Subsection 3.5 of the proposed regulations detailed how personal information should be destroyed. The proposed regulations provides that the records, whether paper or electronic, must be destroyed in such a way (such as shredding, erasing or otherwise modifying the information) so that it is “unreadable, undecipherable or noreconstructable.” The business must keep track of how the records were destroyed and when and these records must be maintained for a period of five years. Keep in mind that hitting the delete key on your computer is not the same as placing a piece of paper through a shredder. “Deleting” a file on a hard drive really does not delete the record. In fact, the deleted record can be recovered fairly easily. There are programs available at little or no cost, however, which will ensure that the record should be unrecoverable. This is important to remember when you need to have hard drives replaced or when you are donating or discarding old computers. This will probably be something to consider when the DCA issues a new proposal.

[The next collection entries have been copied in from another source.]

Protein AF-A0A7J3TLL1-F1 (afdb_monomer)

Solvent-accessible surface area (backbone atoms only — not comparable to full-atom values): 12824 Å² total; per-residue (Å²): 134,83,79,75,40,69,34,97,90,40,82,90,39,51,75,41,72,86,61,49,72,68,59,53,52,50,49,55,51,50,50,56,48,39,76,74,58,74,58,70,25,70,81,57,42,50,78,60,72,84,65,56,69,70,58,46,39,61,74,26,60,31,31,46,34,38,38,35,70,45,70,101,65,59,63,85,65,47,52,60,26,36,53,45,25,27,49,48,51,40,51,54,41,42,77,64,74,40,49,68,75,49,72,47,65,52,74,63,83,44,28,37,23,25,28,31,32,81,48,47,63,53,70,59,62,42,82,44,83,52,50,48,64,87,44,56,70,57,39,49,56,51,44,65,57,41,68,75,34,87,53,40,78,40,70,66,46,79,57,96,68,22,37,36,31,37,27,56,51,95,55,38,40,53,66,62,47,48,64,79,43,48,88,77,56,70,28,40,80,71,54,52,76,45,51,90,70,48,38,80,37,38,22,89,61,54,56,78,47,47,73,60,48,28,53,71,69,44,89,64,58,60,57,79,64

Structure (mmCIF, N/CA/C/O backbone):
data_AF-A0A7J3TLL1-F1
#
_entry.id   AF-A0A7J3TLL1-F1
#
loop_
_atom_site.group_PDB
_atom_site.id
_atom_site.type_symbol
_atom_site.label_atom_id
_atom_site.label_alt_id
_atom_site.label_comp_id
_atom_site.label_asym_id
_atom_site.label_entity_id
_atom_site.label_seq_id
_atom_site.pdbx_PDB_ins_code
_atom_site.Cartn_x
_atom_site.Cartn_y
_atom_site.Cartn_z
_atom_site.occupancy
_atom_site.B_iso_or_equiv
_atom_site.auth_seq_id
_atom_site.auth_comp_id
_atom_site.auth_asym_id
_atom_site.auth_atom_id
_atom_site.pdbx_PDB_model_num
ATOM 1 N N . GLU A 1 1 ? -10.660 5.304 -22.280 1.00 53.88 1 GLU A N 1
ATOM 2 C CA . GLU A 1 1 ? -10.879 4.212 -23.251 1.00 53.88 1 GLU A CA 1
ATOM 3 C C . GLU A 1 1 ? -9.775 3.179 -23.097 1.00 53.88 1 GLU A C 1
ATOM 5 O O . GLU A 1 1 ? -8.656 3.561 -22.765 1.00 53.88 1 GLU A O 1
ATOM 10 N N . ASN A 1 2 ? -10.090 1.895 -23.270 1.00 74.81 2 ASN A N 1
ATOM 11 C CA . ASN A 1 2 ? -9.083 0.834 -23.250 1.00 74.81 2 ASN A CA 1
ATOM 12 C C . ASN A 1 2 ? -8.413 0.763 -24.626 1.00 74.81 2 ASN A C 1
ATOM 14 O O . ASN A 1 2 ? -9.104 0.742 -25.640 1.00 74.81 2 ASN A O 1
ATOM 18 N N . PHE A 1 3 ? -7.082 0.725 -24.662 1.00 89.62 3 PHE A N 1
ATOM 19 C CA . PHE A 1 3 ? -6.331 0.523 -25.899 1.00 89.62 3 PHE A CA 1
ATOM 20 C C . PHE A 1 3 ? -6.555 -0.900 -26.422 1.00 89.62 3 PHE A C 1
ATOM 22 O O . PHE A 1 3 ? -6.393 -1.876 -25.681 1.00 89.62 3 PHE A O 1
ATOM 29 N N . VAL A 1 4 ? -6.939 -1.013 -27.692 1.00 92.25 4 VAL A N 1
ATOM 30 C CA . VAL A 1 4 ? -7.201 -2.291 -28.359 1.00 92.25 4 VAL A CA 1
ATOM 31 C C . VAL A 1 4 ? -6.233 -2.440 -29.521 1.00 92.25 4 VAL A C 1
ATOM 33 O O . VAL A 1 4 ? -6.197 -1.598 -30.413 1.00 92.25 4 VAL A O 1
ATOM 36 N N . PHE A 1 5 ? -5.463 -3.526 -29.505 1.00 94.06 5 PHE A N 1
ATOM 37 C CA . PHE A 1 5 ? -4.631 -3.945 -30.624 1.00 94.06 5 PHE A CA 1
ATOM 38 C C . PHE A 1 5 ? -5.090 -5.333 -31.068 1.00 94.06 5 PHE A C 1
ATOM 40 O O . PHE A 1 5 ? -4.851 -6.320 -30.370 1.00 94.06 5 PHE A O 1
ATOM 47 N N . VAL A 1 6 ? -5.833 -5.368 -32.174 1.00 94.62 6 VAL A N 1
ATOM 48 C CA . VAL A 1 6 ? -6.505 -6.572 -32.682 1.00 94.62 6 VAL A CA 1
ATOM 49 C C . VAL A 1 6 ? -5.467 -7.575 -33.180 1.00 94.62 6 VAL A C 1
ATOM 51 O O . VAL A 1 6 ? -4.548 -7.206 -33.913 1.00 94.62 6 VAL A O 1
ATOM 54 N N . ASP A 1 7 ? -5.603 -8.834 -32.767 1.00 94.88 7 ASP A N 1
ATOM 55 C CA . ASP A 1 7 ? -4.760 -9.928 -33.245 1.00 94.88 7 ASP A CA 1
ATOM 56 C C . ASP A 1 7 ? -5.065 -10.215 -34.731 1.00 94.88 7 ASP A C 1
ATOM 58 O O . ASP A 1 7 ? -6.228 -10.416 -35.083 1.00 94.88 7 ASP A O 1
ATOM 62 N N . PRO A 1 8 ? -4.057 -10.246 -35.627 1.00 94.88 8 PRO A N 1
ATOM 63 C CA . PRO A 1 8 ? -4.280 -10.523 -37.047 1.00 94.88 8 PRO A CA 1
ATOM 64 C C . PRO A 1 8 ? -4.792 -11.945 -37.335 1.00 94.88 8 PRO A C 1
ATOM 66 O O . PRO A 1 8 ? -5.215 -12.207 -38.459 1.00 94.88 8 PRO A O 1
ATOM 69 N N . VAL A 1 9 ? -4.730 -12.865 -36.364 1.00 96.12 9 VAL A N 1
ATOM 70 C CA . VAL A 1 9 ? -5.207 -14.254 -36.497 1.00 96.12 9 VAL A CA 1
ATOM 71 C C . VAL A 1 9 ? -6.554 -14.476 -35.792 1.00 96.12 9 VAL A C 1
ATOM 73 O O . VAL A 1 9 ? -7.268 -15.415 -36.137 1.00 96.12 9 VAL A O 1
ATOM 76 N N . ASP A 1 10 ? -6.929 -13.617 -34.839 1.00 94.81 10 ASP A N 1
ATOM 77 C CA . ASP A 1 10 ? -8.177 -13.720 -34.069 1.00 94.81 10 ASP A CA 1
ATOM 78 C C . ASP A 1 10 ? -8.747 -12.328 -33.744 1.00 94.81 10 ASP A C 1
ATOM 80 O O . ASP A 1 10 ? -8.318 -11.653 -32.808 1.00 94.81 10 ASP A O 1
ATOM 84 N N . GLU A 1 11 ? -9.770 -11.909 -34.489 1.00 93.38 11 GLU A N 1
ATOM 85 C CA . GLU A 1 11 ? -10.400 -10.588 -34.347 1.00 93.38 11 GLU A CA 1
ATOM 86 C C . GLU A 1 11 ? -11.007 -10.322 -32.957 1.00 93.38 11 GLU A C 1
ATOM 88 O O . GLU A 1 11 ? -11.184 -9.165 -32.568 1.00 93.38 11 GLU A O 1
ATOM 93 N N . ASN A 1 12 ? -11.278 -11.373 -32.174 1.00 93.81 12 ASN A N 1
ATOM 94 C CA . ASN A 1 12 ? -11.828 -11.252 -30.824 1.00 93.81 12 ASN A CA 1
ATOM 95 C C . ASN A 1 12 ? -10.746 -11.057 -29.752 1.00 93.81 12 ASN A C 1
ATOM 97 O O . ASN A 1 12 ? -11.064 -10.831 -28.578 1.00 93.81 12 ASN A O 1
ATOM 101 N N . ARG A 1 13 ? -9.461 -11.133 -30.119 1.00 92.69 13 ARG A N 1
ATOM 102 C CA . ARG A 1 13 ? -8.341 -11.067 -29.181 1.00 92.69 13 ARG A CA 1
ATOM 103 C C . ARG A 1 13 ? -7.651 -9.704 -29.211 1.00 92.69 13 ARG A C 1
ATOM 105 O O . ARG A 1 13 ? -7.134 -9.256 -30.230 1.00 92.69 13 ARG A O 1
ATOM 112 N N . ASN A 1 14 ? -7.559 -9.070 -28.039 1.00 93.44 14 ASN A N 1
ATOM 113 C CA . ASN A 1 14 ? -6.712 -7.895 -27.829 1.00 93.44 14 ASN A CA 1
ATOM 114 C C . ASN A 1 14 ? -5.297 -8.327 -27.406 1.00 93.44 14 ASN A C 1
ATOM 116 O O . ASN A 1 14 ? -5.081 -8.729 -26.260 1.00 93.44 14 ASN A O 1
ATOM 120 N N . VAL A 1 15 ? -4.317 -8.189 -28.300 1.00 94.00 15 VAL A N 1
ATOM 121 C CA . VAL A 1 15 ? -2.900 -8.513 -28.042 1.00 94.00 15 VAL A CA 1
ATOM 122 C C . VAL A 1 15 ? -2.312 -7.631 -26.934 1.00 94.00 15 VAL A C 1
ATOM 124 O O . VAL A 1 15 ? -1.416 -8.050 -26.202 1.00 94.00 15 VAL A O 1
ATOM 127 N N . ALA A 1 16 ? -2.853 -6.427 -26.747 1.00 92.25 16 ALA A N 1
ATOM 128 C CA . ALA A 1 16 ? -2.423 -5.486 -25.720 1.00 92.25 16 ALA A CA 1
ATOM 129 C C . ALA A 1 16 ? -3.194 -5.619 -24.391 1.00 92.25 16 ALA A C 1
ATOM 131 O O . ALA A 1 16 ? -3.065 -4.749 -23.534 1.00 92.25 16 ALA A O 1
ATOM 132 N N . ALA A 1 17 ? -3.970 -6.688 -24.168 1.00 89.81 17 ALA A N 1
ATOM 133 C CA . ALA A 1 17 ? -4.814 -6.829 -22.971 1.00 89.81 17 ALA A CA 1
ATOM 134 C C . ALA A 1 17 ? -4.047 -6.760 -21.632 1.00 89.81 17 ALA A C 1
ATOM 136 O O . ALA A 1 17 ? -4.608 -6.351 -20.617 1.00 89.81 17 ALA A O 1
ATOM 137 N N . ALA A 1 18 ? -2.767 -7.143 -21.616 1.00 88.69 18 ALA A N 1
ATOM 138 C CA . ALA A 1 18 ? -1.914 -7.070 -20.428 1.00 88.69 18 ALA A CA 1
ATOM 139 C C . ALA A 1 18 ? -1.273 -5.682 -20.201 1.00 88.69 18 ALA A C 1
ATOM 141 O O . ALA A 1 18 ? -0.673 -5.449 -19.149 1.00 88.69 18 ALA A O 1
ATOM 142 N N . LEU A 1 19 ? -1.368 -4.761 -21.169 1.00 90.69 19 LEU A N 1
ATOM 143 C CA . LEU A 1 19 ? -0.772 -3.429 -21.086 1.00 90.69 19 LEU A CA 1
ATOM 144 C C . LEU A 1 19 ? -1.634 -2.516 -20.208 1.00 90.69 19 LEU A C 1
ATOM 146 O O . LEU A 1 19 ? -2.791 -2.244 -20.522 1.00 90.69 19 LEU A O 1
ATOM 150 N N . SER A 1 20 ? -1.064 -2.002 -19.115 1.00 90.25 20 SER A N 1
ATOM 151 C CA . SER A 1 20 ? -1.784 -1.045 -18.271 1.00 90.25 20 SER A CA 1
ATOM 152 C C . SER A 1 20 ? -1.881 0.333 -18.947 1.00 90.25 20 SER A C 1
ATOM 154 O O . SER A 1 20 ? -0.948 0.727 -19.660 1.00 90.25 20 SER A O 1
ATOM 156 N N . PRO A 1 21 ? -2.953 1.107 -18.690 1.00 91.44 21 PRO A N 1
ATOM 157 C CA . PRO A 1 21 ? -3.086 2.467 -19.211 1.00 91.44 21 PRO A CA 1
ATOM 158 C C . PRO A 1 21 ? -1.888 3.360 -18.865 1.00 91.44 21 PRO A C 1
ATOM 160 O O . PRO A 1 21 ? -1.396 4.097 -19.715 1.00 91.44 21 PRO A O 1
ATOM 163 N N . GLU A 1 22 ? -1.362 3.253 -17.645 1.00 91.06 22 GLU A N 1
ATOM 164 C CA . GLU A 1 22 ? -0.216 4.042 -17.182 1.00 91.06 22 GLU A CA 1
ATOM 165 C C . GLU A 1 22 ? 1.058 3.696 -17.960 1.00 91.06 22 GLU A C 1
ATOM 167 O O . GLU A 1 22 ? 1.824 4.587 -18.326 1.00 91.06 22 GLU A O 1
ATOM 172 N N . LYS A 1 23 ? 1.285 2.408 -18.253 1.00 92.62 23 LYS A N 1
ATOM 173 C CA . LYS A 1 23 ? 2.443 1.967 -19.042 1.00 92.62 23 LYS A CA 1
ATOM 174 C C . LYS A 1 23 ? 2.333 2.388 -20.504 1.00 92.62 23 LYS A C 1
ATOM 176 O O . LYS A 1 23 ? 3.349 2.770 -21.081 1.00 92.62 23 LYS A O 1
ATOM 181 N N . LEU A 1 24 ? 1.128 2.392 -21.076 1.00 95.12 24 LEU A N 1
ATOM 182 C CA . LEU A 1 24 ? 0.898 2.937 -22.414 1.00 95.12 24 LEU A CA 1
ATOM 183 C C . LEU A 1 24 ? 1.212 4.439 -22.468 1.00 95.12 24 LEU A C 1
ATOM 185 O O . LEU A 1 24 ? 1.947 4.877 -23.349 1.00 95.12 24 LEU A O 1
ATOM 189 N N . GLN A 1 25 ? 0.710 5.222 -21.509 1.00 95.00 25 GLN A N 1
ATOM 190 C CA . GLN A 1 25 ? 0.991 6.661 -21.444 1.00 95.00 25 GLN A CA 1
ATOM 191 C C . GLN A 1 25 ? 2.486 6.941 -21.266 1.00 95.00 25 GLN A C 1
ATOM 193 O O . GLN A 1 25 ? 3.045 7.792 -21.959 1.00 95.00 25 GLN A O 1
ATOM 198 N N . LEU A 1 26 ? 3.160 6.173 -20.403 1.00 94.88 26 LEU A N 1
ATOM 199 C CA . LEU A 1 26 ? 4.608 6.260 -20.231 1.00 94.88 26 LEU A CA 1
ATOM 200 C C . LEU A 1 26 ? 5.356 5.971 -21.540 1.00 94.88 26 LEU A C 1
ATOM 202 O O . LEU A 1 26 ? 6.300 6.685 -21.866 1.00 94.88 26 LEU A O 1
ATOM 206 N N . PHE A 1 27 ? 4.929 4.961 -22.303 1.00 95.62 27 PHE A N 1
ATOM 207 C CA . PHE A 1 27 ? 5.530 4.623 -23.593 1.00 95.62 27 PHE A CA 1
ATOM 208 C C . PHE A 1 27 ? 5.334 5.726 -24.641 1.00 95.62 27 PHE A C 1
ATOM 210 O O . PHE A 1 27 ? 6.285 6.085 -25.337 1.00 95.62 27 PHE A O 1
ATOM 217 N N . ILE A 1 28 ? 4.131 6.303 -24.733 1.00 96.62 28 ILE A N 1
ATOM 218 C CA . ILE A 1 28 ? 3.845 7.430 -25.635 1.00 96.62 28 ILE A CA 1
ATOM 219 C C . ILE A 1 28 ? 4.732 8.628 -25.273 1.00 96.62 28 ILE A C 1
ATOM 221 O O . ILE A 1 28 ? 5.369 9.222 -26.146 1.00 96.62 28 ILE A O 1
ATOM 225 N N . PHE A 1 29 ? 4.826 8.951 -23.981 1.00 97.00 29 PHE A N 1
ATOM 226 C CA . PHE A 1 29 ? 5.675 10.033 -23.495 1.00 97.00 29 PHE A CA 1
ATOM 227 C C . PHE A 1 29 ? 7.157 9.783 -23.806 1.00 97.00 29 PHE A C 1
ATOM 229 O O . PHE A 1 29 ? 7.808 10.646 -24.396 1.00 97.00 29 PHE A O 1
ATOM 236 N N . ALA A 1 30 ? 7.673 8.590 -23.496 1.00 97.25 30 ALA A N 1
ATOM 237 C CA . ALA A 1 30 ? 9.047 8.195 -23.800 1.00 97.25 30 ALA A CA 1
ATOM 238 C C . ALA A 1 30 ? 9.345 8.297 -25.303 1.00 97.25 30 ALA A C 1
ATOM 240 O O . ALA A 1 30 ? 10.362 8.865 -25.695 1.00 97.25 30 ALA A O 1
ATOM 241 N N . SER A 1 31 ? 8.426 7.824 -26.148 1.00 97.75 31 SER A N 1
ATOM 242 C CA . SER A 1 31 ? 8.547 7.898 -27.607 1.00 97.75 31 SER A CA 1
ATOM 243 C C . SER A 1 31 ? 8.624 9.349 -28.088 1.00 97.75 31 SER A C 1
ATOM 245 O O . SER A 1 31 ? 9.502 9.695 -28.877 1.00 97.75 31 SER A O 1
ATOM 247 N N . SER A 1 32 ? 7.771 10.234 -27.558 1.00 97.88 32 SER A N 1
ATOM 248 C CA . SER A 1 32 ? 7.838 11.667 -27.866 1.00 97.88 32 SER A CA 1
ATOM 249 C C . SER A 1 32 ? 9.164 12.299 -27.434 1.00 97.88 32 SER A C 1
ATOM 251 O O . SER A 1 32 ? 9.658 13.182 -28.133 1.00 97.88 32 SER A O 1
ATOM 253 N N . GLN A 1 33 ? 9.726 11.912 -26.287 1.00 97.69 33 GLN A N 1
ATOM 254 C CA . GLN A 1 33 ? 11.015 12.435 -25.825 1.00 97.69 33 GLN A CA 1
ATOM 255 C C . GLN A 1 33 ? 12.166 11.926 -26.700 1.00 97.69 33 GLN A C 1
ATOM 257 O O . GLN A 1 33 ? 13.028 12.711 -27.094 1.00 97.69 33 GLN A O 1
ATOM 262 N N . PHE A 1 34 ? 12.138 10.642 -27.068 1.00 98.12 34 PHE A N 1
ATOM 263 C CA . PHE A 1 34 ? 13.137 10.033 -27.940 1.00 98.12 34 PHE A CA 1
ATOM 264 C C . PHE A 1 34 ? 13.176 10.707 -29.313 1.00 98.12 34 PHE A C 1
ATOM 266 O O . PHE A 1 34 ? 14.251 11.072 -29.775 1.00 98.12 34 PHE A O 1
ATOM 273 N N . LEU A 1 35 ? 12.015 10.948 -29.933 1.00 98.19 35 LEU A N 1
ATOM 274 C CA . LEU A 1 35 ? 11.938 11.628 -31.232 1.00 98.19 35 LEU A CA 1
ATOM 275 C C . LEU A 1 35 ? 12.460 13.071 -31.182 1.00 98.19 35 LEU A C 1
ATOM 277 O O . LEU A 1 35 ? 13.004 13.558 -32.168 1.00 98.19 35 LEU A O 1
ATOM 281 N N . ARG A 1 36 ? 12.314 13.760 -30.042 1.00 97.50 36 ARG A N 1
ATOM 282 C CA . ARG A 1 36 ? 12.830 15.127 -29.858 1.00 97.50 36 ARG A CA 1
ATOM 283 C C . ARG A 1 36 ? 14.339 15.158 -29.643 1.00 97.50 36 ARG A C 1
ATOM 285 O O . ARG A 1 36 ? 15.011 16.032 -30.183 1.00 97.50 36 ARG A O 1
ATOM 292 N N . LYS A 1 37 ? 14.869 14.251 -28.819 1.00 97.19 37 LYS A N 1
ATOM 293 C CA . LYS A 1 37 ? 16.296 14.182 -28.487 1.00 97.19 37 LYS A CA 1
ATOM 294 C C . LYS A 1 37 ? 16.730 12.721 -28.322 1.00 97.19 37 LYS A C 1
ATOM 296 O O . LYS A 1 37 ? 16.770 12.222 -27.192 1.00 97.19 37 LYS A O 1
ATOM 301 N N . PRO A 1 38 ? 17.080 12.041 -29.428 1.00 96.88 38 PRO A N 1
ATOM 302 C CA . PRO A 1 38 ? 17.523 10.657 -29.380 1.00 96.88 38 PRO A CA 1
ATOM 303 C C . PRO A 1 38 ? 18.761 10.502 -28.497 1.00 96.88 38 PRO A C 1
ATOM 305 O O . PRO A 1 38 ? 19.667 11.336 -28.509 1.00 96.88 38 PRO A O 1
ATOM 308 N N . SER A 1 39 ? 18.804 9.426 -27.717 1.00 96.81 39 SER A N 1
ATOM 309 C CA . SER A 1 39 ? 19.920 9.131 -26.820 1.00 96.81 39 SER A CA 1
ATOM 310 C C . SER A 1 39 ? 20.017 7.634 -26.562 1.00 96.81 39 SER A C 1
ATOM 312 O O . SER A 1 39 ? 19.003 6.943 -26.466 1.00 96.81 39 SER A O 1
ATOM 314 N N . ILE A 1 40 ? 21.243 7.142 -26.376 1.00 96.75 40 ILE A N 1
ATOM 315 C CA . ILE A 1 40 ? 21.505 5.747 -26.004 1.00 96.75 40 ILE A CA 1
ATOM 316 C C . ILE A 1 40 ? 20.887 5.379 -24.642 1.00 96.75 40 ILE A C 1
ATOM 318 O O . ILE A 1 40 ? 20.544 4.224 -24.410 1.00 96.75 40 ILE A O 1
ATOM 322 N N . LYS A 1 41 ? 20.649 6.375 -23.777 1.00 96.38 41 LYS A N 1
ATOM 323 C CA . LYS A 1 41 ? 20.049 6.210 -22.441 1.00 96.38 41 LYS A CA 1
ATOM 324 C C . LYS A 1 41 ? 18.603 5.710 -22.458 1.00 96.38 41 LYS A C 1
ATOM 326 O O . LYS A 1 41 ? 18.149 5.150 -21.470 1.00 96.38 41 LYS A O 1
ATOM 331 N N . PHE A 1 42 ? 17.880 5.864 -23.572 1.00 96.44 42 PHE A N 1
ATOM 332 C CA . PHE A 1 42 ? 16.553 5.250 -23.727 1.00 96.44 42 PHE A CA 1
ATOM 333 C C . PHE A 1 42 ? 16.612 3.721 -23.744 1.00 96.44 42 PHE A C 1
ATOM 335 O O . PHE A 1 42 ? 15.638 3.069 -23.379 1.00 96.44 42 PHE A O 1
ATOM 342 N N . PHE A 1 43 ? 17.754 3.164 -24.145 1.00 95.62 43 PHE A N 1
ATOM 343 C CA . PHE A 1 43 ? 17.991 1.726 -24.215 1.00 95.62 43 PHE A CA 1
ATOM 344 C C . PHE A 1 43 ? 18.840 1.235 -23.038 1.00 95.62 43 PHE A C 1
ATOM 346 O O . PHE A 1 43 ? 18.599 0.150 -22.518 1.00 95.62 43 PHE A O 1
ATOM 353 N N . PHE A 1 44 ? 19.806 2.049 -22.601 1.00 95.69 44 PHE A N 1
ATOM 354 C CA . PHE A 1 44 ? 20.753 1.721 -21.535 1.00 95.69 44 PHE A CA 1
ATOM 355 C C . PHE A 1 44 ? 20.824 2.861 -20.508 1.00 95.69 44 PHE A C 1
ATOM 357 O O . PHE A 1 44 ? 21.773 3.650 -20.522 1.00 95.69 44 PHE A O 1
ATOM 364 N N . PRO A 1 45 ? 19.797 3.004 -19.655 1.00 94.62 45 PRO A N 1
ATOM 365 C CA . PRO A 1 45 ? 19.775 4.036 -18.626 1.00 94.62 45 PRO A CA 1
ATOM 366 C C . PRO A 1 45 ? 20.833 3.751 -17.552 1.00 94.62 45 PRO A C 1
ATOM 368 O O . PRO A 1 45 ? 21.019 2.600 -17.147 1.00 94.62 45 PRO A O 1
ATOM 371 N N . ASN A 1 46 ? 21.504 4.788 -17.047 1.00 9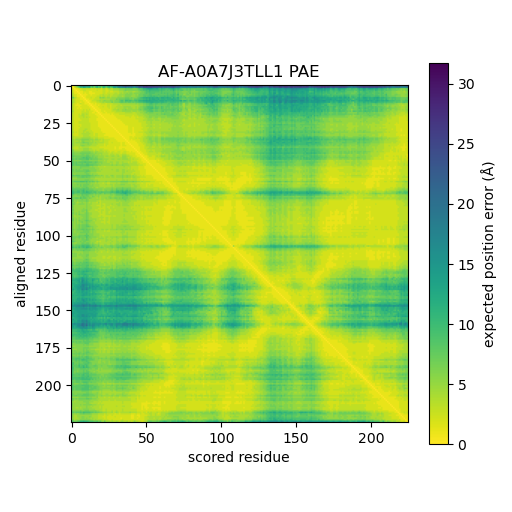4.69 46 ASN A N 1
ATOM 372 C CA . ASN A 1 46 ? 22.387 4.621 -15.885 1.00 94.69 46 ASN A CA 1
ATOM 373 C C . ASN A 1 46 ? 21.550 4.263 -14.655 1.00 94.69 46 ASN A C 1
ATOM 375 O O . ASN A 1 46 ? 20.470 4.831 -14.546 1.00 94.69 46 ASN A O 1
ATOM 379 N N . PRO A 1 47 ? 22.008 3.414 -13.714 1.00 93.69 47 PRO A N 1
ATOM 380 C CA . PRO A 1 47 ? 21.274 3.081 -12.486 1.00 93.69 47 PRO A CA 1
ATOM 381 C C . PRO A 1 47 ? 20.746 4.315 -11.732 1.00 93.69 47 PRO A C 1
ATOM 383 O O . PRO A 1 47 ? 21.332 5.398 -11.850 1.00 93.69 47 PRO A O 1
ATOM 386 N N . PRO A 1 48 ? 19.644 4.189 -10.966 1.00 94.38 48 PRO A N 1
ATOM 387 C CA . PRO A 1 48 ? 19.168 5.293 -10.142 1.00 94.38 48 PRO A CA 1
ATOM 388 C C . PRO A 1 48 ? 20.277 5.749 -9.177 1.00 94.38 48 PRO A C 1
ATOM 390 O O . PRO A 1 48 ? 21.112 4.939 -8.765 1.00 94.38 48 PRO A O 1
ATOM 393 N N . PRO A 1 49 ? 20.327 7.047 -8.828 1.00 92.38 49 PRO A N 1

As if all of the possible repercussions of violating the act are not significant enough, Section Five of the regulations, that were adopted, set forth the penalties for violating the act or its regulations. Failure to comply with the time lines for reporting a breach, failure to maintain the required records, or failure to maintain the required computer security systems is deemed to be a willfully, knowingly or recklessly violation the act. It will also result in liability under the consumer fraud act. A violation of the consumer fraud act will result in triple damages, possible punitive damages and attorney fees. That can be a very hefty price to pay for not maintaining proper records and security procedures.
Taking a proactive approach to maintaining personal information has the potential to save you thousands of dollars and lots of headaches in the future. If you have any questions regarding how to comply with the law contact your attorney and your technology consultant and ask them to walk you through the policy and hardware/software you need to ensure a headache free future.